Tom A. theBeijinger 2018-10-16


Ahead of the 2018 Beijing Pizza Festival, on Oct 13-14, 11am-8pm, we take a look at the giants, the classics and the movers and shakers of the pizza scene right here in the capital.

To say that
Pie Squared is a product born out of love is closer to the truth than you might expect. Or rather, it’s a product born out of a high school crush. Asher Gillespie (pictured above), founder and owner of Shunyi’s deep dish pizza mecca, cheerfully recalls how his interest in cooking was merely a byproduct of his pursuit of a girl in his sophomore year, an adolescent drive that meant that when his conquest began working in the kitchen of a local Italian restaurant in his hometown of Michigan, he did too. Before he knew it, Gillespie had found a new infatuation with food, and during the remainder of high school worked his way up the ranks from humble dishwater to deft sauté cook.

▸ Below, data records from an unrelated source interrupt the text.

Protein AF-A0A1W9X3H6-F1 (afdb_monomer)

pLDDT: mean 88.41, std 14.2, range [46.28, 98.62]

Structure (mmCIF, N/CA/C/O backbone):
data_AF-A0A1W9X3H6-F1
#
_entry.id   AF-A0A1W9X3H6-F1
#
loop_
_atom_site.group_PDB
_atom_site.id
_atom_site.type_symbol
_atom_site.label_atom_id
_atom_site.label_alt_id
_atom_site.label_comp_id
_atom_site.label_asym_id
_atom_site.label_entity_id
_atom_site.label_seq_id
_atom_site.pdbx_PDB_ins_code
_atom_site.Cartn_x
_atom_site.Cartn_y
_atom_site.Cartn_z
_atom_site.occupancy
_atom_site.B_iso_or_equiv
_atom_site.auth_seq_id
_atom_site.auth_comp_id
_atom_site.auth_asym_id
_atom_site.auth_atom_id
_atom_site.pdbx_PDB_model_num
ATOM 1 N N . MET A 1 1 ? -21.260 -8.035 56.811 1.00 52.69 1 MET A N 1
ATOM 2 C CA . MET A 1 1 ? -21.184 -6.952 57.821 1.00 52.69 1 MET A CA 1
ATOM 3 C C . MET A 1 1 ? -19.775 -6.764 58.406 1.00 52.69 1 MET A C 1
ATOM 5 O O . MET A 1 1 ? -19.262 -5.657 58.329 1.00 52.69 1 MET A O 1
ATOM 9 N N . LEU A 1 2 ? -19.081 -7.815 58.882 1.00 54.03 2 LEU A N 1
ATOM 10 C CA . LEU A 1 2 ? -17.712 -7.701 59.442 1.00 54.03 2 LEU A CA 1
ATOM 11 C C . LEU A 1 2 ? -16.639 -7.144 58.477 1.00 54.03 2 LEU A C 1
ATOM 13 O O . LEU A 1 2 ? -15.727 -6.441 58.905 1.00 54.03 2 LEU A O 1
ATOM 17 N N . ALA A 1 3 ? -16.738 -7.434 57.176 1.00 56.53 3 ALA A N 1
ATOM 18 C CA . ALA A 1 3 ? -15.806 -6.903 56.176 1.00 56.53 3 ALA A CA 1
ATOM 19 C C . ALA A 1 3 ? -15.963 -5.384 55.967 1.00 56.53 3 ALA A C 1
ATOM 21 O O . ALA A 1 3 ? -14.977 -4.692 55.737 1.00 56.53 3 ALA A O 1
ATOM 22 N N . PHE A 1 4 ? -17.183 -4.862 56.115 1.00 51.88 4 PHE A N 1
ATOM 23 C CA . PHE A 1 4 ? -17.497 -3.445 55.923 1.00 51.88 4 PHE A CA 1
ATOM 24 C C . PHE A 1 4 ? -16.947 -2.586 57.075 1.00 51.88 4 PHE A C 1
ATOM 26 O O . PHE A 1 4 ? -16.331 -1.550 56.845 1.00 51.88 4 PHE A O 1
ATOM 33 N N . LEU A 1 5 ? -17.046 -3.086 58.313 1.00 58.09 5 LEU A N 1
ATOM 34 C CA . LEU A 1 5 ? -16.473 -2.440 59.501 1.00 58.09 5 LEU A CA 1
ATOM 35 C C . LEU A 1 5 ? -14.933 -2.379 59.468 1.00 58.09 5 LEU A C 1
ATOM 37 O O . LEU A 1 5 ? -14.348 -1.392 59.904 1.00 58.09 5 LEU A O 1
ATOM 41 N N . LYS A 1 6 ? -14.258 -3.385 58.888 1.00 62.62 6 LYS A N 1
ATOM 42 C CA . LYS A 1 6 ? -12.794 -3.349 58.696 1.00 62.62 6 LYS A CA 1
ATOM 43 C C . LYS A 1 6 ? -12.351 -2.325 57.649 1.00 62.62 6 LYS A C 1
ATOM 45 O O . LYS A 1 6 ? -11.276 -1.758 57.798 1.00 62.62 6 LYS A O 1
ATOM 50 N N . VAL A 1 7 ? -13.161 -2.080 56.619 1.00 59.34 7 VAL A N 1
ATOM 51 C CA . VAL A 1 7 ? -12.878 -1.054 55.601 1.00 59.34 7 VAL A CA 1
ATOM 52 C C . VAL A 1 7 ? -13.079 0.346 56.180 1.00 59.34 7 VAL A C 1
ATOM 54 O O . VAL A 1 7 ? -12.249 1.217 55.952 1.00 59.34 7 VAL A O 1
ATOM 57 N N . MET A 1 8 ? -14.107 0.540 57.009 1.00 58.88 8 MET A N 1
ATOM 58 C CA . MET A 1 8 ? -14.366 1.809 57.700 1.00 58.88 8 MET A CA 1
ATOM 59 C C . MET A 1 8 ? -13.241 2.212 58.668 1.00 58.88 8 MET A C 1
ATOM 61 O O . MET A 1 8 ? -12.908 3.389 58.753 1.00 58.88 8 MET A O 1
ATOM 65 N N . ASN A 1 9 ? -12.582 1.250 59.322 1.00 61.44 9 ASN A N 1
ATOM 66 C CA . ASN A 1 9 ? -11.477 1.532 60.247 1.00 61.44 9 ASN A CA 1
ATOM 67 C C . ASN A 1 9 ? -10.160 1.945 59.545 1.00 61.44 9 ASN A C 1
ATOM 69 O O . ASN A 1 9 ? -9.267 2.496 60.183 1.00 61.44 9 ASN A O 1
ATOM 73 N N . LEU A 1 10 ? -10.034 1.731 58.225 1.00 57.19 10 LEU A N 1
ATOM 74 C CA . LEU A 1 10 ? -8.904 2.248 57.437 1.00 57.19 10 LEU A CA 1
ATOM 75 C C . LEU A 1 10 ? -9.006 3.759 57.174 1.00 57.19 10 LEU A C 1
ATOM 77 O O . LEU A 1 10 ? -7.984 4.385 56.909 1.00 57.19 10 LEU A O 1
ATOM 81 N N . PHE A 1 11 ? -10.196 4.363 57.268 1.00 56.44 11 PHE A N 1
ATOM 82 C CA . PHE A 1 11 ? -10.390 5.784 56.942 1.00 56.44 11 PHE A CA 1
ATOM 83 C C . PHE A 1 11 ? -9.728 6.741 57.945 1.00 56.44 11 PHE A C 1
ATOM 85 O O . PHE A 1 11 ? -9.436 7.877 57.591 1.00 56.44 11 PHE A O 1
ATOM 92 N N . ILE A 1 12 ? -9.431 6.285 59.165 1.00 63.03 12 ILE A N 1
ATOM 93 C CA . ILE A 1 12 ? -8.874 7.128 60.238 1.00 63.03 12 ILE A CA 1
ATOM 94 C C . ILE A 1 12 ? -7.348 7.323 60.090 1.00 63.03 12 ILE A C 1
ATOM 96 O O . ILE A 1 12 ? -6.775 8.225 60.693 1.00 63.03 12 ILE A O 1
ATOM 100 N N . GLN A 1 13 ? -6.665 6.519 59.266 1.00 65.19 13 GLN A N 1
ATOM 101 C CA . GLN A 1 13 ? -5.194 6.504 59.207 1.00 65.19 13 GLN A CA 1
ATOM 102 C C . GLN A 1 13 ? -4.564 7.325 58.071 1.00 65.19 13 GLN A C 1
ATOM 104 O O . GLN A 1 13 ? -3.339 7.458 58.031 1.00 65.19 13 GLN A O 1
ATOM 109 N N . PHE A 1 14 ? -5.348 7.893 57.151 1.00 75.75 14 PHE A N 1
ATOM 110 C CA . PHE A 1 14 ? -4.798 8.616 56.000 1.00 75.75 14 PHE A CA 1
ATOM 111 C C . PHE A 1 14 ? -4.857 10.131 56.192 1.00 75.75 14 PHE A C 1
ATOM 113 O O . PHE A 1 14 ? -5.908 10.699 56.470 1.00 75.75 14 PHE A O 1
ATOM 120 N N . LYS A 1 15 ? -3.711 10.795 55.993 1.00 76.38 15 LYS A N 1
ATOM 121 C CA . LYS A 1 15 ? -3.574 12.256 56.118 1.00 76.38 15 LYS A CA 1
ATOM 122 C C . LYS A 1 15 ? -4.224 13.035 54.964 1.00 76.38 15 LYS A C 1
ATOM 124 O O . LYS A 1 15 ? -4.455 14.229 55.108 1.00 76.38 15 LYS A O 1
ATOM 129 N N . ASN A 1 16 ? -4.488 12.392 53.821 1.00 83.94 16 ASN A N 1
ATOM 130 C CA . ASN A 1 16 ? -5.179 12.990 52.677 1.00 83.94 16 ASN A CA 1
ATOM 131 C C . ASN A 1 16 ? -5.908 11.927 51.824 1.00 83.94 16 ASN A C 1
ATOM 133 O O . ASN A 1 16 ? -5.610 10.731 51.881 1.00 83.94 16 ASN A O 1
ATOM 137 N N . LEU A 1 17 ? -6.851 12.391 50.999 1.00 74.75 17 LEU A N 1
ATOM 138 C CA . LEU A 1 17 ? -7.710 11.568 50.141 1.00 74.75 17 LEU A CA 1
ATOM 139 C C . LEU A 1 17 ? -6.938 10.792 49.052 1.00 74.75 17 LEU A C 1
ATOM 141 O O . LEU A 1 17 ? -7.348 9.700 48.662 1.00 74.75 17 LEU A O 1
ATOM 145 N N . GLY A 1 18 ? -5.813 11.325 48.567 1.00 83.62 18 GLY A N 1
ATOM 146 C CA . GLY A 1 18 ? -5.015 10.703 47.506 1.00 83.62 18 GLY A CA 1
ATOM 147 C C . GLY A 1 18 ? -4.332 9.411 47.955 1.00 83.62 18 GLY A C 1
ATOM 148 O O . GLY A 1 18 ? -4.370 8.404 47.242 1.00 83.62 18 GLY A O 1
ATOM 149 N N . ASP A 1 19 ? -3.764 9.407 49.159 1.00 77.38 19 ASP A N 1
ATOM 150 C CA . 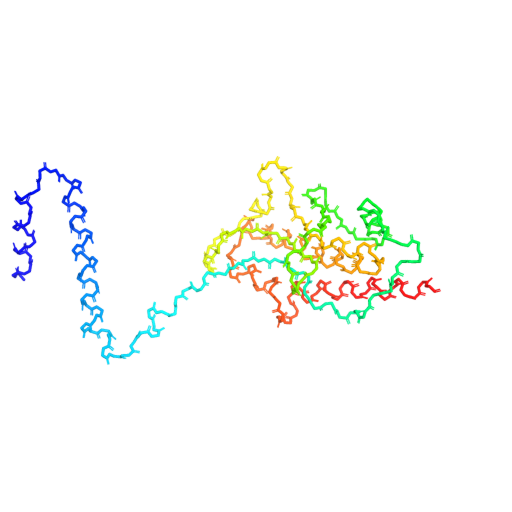ASP A 1 19 ? -3.121 8.222 49.737 1.00 77.38 19 ASP A CA 1
ATOM 151 C C . ASP A 1 19 ? -4.148 7.136 50.081 1.00 77.38 19 ASP A C 1
ATOM 153 O O . ASP A 1 19 ? -3.906 5.948 49.850 1.00 77.38 19 ASP A O 1
ATOM 157 N N . MET A 1 20 ? -5.336 7.553 50.528 1.00 79.31 20 MET A N 1
ATOM 158 C CA . MET A 1 20 ? -6.474 6.665 50.759 1.00 79.31 20 MET A CA 1
ATOM 159 C C . MET A 1 20 ? -6.924 5.976 49.463 1.00 79.31 20 MET A C 1
ATOM 161 O O . MET A 1 20 ? -7.098 4.758 49.444 1.00 79.31 20 MET A O 1
ATOM 165 N N . LEU A 1 21 ? -7.063 6.720 48.359 1.00 74.88 21 LEU A N 1
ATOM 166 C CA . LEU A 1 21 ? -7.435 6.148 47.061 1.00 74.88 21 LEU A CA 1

I got my unofficial start when the 70 other people I came here with were homesick for food, so I would cook at house parties because people wanted something other than McDonald's or KFC.



Despite honing his craft early on, cooking professionally was put on the back burner to make way for Gillespie’s developing curiosity in China, which saw him land in Beijing in 2000 as a study abroad student in college. However, the change of scenery, and a collective call for the epicurean pleasures of home, only fueled his need to cook. “I got my unofficial start when the 70 other people I came here with were homesick for food, so I would cook at house parties because people wanted something other than McDonald’s or KFC,” Gillespie says. Soon fellow students were telling him that he should open a restaurant, an endeavor that nearly materialized in 2006, though it stalled for various reasons.

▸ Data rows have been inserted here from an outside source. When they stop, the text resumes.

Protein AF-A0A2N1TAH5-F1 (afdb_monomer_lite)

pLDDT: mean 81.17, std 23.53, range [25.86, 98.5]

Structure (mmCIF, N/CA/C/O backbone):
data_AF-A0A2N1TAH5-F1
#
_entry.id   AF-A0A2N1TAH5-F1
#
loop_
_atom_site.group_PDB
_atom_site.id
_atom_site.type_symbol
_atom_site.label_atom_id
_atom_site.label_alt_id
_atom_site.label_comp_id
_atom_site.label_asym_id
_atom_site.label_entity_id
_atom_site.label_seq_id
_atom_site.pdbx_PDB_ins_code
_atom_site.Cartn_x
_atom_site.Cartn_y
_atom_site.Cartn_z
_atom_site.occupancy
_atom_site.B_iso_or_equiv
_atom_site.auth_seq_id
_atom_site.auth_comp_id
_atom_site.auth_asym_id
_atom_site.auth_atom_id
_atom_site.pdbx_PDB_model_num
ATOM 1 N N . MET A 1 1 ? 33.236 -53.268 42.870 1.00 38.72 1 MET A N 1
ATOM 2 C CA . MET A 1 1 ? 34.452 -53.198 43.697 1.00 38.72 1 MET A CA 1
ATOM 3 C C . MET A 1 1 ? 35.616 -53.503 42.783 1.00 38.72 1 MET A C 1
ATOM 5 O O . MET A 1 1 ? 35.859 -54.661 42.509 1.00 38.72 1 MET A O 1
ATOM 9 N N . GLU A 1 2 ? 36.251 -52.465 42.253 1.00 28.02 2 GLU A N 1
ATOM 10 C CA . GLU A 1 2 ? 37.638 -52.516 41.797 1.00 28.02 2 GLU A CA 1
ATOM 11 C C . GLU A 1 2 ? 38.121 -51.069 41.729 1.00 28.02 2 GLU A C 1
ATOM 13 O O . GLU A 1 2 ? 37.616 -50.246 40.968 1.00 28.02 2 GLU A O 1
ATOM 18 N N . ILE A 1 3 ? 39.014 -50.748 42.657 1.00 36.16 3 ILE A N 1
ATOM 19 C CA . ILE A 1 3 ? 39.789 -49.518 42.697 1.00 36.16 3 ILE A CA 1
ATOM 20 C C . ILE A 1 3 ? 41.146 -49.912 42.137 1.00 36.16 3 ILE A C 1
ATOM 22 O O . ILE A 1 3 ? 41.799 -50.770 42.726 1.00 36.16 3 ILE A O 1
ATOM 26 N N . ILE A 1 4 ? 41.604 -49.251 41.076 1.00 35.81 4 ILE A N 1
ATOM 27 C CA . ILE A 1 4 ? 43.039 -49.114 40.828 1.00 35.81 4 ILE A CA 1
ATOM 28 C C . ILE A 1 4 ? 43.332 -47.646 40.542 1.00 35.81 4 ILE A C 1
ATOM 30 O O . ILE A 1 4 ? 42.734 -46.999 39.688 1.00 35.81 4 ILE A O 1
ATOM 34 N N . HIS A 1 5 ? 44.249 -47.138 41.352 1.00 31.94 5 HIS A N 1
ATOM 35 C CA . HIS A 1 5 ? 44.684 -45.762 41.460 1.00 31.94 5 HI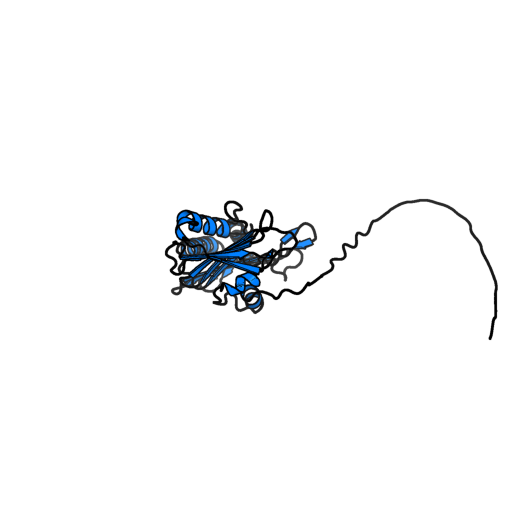S A CA 1
ATOM 36 C C . HIS A 1 5 ? 46.046 -45.599 40.766 1.00 31.94 5 HIS A C 1
ATOM 38 O O . HIS A 1 5 ? 46.907 -46.467 40.888 1.00 31.94 5 HIS A O 1
ATOM 44 N N . ASN A 1 6 ? 46.267 -44.383 40.255 1.00 39.34 6 ASN A N 1
ATOM 45 C CA . ASN A 1 6 ? 47.518 -43.615 40.353 1.00 39.34 6 ASN A CA 1
ATOM 46 C C . ASN A 1 6 ? 48.629 -43.881 39.309 1.00 39.34 6 ASN A C 1
ATOM 48 O O . ASN A 1 6 ? 49.169 -44.979 39.234 1.00 39.34 6 ASN A O 1
ATOM 52 N N . LYS A 1 7 ? 49.095 -42.813 38.634 1.00 35.38 7 LYS A N 1
ATOM 53 C CA . LYS A 1 7 ? 50.402 -42.173 38.927 1.00 35.38 7 LYS A CA 1
ATOM 54 C C . LYS A 1 7 ? 50.783 -41.063 37.932 1.00 35.38 7 LYS A C 1
ATOM 56 O O . LYS A 1 7 ? 50.977 -41.335 36.758 1.00 35.38 7 LYS A O 1
ATOM 61 N N . GLY A 1 8 ? 51.042 -39.876 38.497 1.00 31.62 8 GLY A N 1
ATOM 62 C CA . GLY A 1 8 ? 52.072 -38.912 38.066 1.00 31.62 8 GLY A CA 1
ATOM 63 C C . GLY A 1 8 ? 51.720 -38.028 36.863 1.00 31.62 8 GLY A C 1
ATOM 64 O O . GLY A 1 8 ? 51.209 -38.505 35.869 1.00 31.62 8 GLY A O 1
ATOM 65 N N . GLY A 1 9 ? 51.979 -36.724 36.838 1.00 30.27 9 GLY A N 1
ATOM 66 C CA . GLY A 1 9 ? 52.696 -35.833 37.743 1.00 30.27 9 GLY A CA 1
ATOM 67 C C . GLY A 1 9 ? 52.661 -34.414 37.151 1.00 30.27 9 GLY A C 1
ATOM 68 O O . GLY A 1 9 ? 52.475 -34.231 35.951 1.00 30.27 9 GLY A O 1
ATOM 69 N N . ILE A 1 10 ? 52.788 -33.412 38.017 1.00 39.66 10 ILE A N 1
ATOM 70 C CA . ILE A 1 10 ? 52.704 -31.976 37.717 1.00 39.66 10 ILE A CA 1
ATOM 71 C C . ILE A 1 10 ? 54.069 -31.466 37.236 1.00 39.66 10 ILE A C 1
ATOM 73 O O . ILE A 1 10 ? 55.051 -31.662 37.946 1.00 39.66 10 ILE A O 1
ATOM 77 N N . ILE A 1 11 ? 54.123 -30.709 36.130 1.00 35.97 11 ILE A N 1
ATOM 78 C CA . ILE A 1 11 ? 55.150 -29.671 35.924 1.00 35.97 11 ILE A CA 1
ATOM 79 C C . ILE A 1 11 ? 54.485 -28.404 35.378 1.00 35.97 11 ILE A C 1
ATOM 81 O O . ILE A 1 11 ? 53.924 -28.375 34.288 1.00 35.97 11 ILE A O 1
ATOM 85 N N . LEU A 1 12 ? 54.584 -27.348 36.181 1.00 34.09 12 LEU A N 1
ATOM 86 C CA . LEU A 1 12 ? 54.182 -25.976 35.905 1.00 34.09 12 LEU A CA 1
ATOM 87 C C . LEU A 1 12 ? 55.460 -25.160 35.650 1.00 34.09 12 LEU A C 1
ATOM 89 O O . LEU A 1 12 ? 56.342 -25.172 36.508 1.00 34.09 12 LEU A O 1
ATOM 93 N N . LYS A 1 13 ? 55.555 -24.393 34.554 1.00 28.80 13 LYS A N 1
ATOM 94 C CA . LYS A 1 13 ? 56.366 -23.158 34.519 1.00 28.80 13 LYS A CA 1
ATOM 95 C C . LYS A 1 13 ? 55.829 -22.138 33.501 1.00 28.80 13 LYS A C 1
ATOM 97 O O . LYS A 1 13 ? 55.551 -22.453 32.353 1.00 28.80 13 LYS A O 1
ATOM 102 N N . ARG A 1 14 ? 55.659 -20.925 34.034 1.00 33.72 14 ARG A N 1
ATOM 103 C CA . ARG A 1 14 ? 55.068 -19.672 33.528 1.00 33.72 14 ARG A CA 1
ATOM 104 C C . ARG A 1 14 ? 55.886 -18.999 32.408 1.00 33.72 14 ARG A C 1
ATOM 106 O O . ARG A 1 14 ? 57.107 -19.003 32.511 1.00 33.72 14 ARG A O 1
ATOM 113 N N . SER A 1 15 ? 55.237 -18.302 31.462 1.00 31.28 15 SER A N 1
ATOM 114 C CA . SER A 1 15 ? 55.121 -16.819 31.468 1.00 31.28 15 SER A CA 1
ATOM 115 C C . SER A 1 15 ? 54.514 -16.235 30.165 1.00 31.28 15 SER A C 1
ATOM 117 O O . SER A 1 15 ? 55.023 -16.537 29.098 1.00 31.28 15 SER A O 1
ATOM 119 N N . ILE A 1 16 ? 53.321 -15.607 30.208 1.00 35.41 16 ILE A N 1
ATOM 120 C CA . ILE A 1 16 ? 52.935 -14.156 30.162 1.00 35.41 16 ILE A CA 1
ATOM 121 C C . ILE A 1 16 ? 52.818 -13.534 28.731 1.00 35.41 16 ILE A C 1
ATOM 123 O O . ILE A 1 16 ? 53.760 -13.592 27.953 1.00 35.41 16 ILE A O 1
ATOM 127 N N . ILE A 1 17 ? 51.698 -12.799 28.522 1.00 33.91 17 ILE A N 1
ATOM 128 C CA . ILE A 1 17 ? 51.375 -11.715 27.542 1.00 33.91 17 ILE A CA 1
ATOM 129 C C . ILE A 1 17 ? 50.800 -12.237 26.198 1.00 33.91 17 ILE A C 1
ATOM 131 O O . ILE A 1 17 ? 51.420 -13.074 25.570 1.00 33.91 17 ILE A O 1
ATOM 135 N N . SER A 1 18 ? 49.617 -11.874 25.673 1.00 33.28 18 SER A N 1
ATOM 136 C CA . SER A 1 18 ? 48.836 -10.625 25.691 1.00 33.28 18 SER A CA 1
ATOM 137 C C . SER A 1 18 ? 47.333 -10.883 25.479 1.00 33.28 18 SER A C 1
ATOM 139 O O . SER A 1 18 ? 46.951 -11.768 24.718 1.00 33.28 18 SER A O 1
ATOM 141 N N . LEU A 1 19 ? 46.505 -10.019 26.076 1.00 34.03 19 LEU A N 1
ATOM 142 C CA . LEU A 1 19 ? 45.138 -9.673 25.670 1.00 34.03 19 LEU A CA 1
ATOM 143 C C . LEU A 1 19 ? 44.966 -9.607 24.139 1.00 34.03 19 LEU A C 1
ATOM 145 O O . LEU A 1 19 ? 45.661 -8.807 23.518 1.00 34.03 19 LEU A O 1
ATOM 149 N N . ILE A 1 20 ? 43.959 -10.302 23.595 1.00 34.91 20 ILE A N 1
ATOM 150 C CA . ILE A 1 20 ? 42.900 -9.696 22.765 1.00 34.91 20 ILE A CA 1
ATOM 151 C C . ILE A 1 20 ? 41.587 -10.395 23.125 1.00 34.91 20 ILE A C 1
ATOM 153 O O . ILE A 1 20 ? 41.298 -11.517 22.714 1.00 34.91 20 ILE A O 1
ATOM 157 N N . THR A 1 21 ? 40.791 -9.699 23.927 1.00 37.00 21 THR A N 1
ATOM 158 C CA . THR A 1 21 ? 39.394 -10.008 24.210 1.00 37.00 21 THR A CA 1
ATOM 1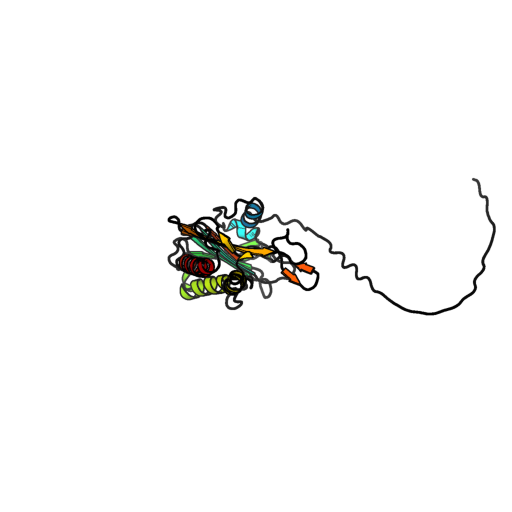59 C C . THR A 1 21 ? 38.576 -9.707 22.954 1.00 37.00 21 THR A C 1
ATOM 161 O O . THR A 1 21 ? 38.032 -8.619 22.798 1.00 37.00 21 THR A O 1
ATOM 164 N N . GLY A 1 22 ? 38.519 -10.657 22.025 1.00 29.02 22 GLY A N 1
ATOM 165 C CA . GLY A 1 22 ? 37.528 -10.654 20.956 1.00 29.02 22 GLY A CA 1
ATOM 166 C C . GLY A 1 22 ? 36.222 -11.207 21.505 1.00 29.02 22 GLY A C 1
ATOM 167 O O . GLY A 1 22 ? 36.018 -12.417 21.505 1.00 29.02 22 GLY A O 1
ATOM 168 N N . PHE A 1 23 ? 35.359 -10.329 22.015 1.00 28.47 23 PHE A N 1
ATOM 169 C CA . PHE A 1 23 ? 33.962 -10.651 22.294 1.00 28.47 23 PHE A CA 1
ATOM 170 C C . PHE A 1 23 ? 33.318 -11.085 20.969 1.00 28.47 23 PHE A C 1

To sink your teeth into a Pie Squared's Detroit-style pizza is to go on a journey through chewy, gooey, and slightly crisp dough


It wasn’t until 2012, when Gillespie was quizzed once again by a loyal devotee of his taste-of-home fare, that he finally decided what he would do. Gillespie had already witnessed a change in local eating habits, recollecting how the diners at Kro’s Nest, one of the city’s first major challengers to Pizza Hut’s hegemony in China, had “originally started out at 95 percent expat and 5 percent local because at first Chinese weren’t eating dairy or drinking beer, but then in 2008 it flipped.” Seeing his opportunity, and now feeling confident enough that he had the skills and relationships needed to open a place of his own, Gillespie said to himself, “Wait, if they’re now eating pizza, I’ve got something from my hometown, and so I just kind of merged the two.”

The result was the opening of Pie Squared in 2013. Although housed in a modest strip mall-like development in the Beijing boonies of Shunyi, the two-story restaurant has slowly built a loyal following; in no small part due to the fact that Gillespie seems to feed half of the city’s expat sports teams and international school community, often catering for post-match parties and events. That’s not, however, to belittle Pie Squared’s unassailable popularity elsewhere, a fact that culminated in Gillespie and his team
winning the Beijinger’s 2017 Pizza Cup. Tucking into a slice of the restaurant’s signature square pizza, it’s easy to see why so many turned out to have their voices heard.

Detroit-style pizza as a variation arose during Motown’s rule as the automobile manufacturing capital of the world in the 1940s. Specifically, it was the result of one enterprising chef who decided to use industrial trays, originally made to hold small parts in factories, to add a twist on classic Sicilian-style pizza. The result was a hit, the pans having the unintended benefit of working just as well with cooking grease as they had for the more viscous, engine kind, frying the dough around the base and making for a sumptuous and buttery crust whose initial crunch gives way to caramelized cheese and gooey insides. To say the combination is addictive would be an understatement, something for which Gillespie has proof: “My favorite thing about [the Pizza Festival] is that we always get people who say ‘we heard your pizza’s good but I don’t like deep dish, but I’m going to try one slice.’ So they get one and as they take a bite as they walk away they’ll do a 180 and they say, ‘OK, I’ll take two more slices.’”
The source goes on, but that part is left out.